* _Assignment_: What is needed is the run of lines from the one with "ATOM 131 O O" through the close of the data, set down exactly.

Stored records

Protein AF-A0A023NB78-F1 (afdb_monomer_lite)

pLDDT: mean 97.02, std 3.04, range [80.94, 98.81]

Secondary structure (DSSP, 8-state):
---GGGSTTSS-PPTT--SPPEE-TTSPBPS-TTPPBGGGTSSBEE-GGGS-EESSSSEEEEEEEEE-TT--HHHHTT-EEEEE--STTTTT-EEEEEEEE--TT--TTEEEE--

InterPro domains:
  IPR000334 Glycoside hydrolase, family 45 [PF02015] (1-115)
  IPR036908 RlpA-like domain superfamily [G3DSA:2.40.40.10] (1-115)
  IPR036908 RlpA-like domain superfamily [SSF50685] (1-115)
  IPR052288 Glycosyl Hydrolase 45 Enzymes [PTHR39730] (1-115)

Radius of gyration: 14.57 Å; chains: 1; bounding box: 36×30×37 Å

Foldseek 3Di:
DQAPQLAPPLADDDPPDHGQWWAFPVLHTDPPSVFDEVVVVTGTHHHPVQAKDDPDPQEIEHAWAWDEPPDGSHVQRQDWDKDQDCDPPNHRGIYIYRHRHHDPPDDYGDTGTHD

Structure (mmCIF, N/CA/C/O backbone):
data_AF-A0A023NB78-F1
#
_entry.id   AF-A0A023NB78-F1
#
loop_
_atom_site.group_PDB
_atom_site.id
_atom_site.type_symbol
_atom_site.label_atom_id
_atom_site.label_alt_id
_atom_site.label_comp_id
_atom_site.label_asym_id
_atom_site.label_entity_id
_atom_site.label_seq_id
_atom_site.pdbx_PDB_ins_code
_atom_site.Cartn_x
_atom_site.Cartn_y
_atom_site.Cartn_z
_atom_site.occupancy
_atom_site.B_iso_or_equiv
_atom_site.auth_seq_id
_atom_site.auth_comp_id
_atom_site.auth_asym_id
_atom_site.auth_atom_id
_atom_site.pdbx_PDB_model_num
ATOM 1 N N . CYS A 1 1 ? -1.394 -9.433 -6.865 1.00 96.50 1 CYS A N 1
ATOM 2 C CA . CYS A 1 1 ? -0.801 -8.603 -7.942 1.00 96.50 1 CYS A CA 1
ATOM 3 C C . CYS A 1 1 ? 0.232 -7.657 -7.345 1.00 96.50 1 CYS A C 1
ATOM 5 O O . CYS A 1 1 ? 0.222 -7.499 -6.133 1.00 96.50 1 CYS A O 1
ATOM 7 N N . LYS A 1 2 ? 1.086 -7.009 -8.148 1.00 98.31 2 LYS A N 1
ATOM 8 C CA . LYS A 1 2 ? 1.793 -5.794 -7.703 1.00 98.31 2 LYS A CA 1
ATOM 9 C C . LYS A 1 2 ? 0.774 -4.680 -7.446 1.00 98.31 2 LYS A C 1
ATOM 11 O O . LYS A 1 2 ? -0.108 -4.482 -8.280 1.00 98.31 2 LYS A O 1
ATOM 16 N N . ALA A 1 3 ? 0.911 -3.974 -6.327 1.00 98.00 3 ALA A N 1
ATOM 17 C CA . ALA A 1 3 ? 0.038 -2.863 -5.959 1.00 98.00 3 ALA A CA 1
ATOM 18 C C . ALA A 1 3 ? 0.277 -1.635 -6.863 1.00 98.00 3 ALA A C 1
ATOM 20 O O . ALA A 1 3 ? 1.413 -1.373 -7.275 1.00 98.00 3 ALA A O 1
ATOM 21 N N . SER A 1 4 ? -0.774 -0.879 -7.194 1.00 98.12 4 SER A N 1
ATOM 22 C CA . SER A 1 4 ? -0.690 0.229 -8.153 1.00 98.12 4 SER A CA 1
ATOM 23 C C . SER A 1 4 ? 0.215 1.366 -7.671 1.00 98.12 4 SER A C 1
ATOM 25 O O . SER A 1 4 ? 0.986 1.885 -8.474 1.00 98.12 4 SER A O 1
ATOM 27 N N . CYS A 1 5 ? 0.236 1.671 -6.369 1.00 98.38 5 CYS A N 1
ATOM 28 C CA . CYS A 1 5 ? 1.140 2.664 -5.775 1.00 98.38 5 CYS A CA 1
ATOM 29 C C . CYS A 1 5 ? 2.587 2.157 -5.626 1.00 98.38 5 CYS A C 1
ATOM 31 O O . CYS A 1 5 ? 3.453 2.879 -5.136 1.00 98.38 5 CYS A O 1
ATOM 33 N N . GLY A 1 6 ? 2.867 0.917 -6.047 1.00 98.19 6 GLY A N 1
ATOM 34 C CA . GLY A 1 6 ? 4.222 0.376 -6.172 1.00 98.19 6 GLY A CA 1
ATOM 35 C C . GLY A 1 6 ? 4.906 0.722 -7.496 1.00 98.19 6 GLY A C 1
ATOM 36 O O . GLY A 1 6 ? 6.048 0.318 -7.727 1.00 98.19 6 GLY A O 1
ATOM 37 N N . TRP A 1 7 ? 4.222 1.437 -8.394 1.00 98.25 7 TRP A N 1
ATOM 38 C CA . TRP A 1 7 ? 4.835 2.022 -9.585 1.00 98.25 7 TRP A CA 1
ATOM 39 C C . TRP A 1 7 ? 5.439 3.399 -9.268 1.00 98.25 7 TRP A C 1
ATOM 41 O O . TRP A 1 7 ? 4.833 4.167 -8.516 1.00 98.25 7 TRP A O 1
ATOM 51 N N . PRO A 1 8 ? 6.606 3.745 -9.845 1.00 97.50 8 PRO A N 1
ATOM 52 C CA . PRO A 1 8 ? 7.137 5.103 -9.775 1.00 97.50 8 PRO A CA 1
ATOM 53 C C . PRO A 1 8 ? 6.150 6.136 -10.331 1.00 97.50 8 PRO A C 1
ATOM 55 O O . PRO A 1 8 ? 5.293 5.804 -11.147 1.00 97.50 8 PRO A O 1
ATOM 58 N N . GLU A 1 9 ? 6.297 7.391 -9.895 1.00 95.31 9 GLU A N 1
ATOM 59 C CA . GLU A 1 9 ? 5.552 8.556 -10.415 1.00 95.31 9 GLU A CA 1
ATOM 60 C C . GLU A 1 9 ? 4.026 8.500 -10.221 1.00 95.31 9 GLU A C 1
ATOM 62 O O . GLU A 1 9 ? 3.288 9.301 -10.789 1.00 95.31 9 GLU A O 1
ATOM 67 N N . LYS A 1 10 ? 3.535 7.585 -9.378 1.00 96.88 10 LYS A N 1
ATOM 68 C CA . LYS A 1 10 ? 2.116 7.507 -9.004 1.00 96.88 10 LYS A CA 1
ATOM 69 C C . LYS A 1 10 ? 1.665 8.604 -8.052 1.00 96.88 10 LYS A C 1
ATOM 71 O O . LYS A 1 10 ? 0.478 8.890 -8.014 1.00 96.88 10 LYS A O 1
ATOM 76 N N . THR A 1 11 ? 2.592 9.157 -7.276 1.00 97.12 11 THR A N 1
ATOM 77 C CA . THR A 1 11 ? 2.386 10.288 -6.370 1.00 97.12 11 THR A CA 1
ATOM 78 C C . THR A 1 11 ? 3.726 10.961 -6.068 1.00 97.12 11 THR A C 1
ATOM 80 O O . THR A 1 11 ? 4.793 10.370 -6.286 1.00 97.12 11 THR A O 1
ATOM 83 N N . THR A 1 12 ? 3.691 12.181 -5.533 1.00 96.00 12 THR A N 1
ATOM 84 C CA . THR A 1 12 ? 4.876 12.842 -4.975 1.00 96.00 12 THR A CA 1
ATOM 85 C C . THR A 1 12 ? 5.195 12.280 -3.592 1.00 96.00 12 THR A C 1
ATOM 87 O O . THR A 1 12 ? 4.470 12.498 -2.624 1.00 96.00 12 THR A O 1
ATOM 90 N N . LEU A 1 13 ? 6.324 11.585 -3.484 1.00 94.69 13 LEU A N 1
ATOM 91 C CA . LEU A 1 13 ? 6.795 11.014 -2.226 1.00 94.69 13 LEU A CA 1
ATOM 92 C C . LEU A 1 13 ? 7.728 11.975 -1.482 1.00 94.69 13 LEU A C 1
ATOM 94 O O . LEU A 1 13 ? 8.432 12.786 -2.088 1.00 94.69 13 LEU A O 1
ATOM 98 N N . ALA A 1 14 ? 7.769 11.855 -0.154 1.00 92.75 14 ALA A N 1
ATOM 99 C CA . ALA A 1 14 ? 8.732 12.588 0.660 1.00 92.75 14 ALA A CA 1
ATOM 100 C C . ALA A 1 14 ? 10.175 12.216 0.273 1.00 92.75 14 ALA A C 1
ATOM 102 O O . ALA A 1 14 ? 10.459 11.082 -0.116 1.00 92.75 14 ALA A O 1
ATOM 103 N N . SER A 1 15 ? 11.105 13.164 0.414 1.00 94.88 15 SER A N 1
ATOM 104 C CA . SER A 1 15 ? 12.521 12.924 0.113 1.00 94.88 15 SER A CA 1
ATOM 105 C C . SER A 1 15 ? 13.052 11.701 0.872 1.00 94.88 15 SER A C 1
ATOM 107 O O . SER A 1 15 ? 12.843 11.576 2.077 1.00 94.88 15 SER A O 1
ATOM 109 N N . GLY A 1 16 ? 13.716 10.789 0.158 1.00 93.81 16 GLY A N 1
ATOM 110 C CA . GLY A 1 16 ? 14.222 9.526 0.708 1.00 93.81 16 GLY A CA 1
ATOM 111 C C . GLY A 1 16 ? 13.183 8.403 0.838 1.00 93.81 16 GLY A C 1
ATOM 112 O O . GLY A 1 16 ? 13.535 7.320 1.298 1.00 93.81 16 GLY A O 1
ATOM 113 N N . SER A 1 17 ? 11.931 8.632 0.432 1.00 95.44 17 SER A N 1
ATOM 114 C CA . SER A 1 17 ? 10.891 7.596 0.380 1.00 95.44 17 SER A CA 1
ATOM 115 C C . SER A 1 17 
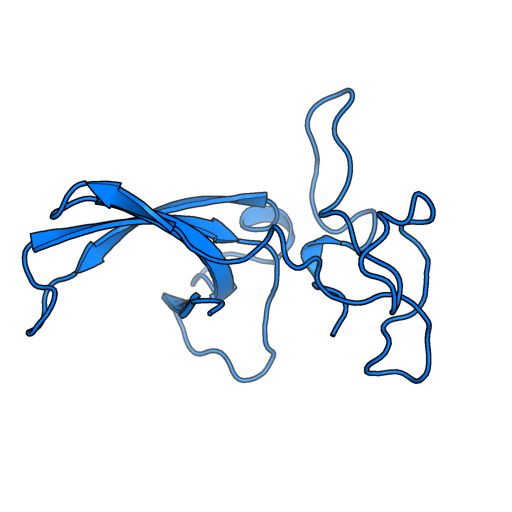? 10.863 6.890 -0.975 1.00 95.44 17 SER A C 1
ATOM 117 O O . SER A 1 17 ? 11.336 7.419 -1.980 1.00 95.44 17 SER A O 1
ATOM 119 N N . ASN A 1 18 ? 10.272 5.697 -1.001 1.00 96.88 18 ASN A N 1
ATOM 120 C CA . ASN A 1 18 ? 10.114 4.885 -2.202 1.00 96.88 18 ASN A CA 1
ATOM 121 C C . ASN A 1 18 ? 8.630 4.570 -2.459 1.00 96.88 18 ASN A C 1
ATOM 123 O O . ASN A 1 18 ? 7.829 4.684 -1.526 1.00 96.88 18 ASN A O 1
ATOM 127 N N . PRO A 1 19 ? 8.253 4.169 -3.691 1.00 98.19 19 PRO A N 1
ATOM 128 C CA . PRO A 1 19 ? 6.938 3.585 -3.951 1.00 98.19 19 PRO A CA 1
ATOM 129 C C . PRO A 1 19 ? 6.671 2.381 -3.042 1.00 98.19 19 PRO A C 1
ATOM 131 O O . PRO A 1 19 ? 7.598 1.826 -2.448 1.00 98.19 19 PRO A O 1
ATOM 134 N N . VAL A 1 20 ? 5.414 1.940 -2.971 1.00 98.31 20 VAL A N 1
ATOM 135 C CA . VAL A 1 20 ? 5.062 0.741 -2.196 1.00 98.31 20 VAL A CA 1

* _Task answer_:
ATOM 131 O O . PRO A 1 19 ? 7.598 1.826 -2.448 1.00 98.19 19 PRO A O 1
ATOM 134 N N . VAL A 1 20 ? 5.414 1.940 -2.971 1.00 98.31 20 VAL A N 1
ATOM 135 C CA . VAL A 1 20 ? 5.062 0.741 -2.196 1.00 98.31 20 VAL A CA 1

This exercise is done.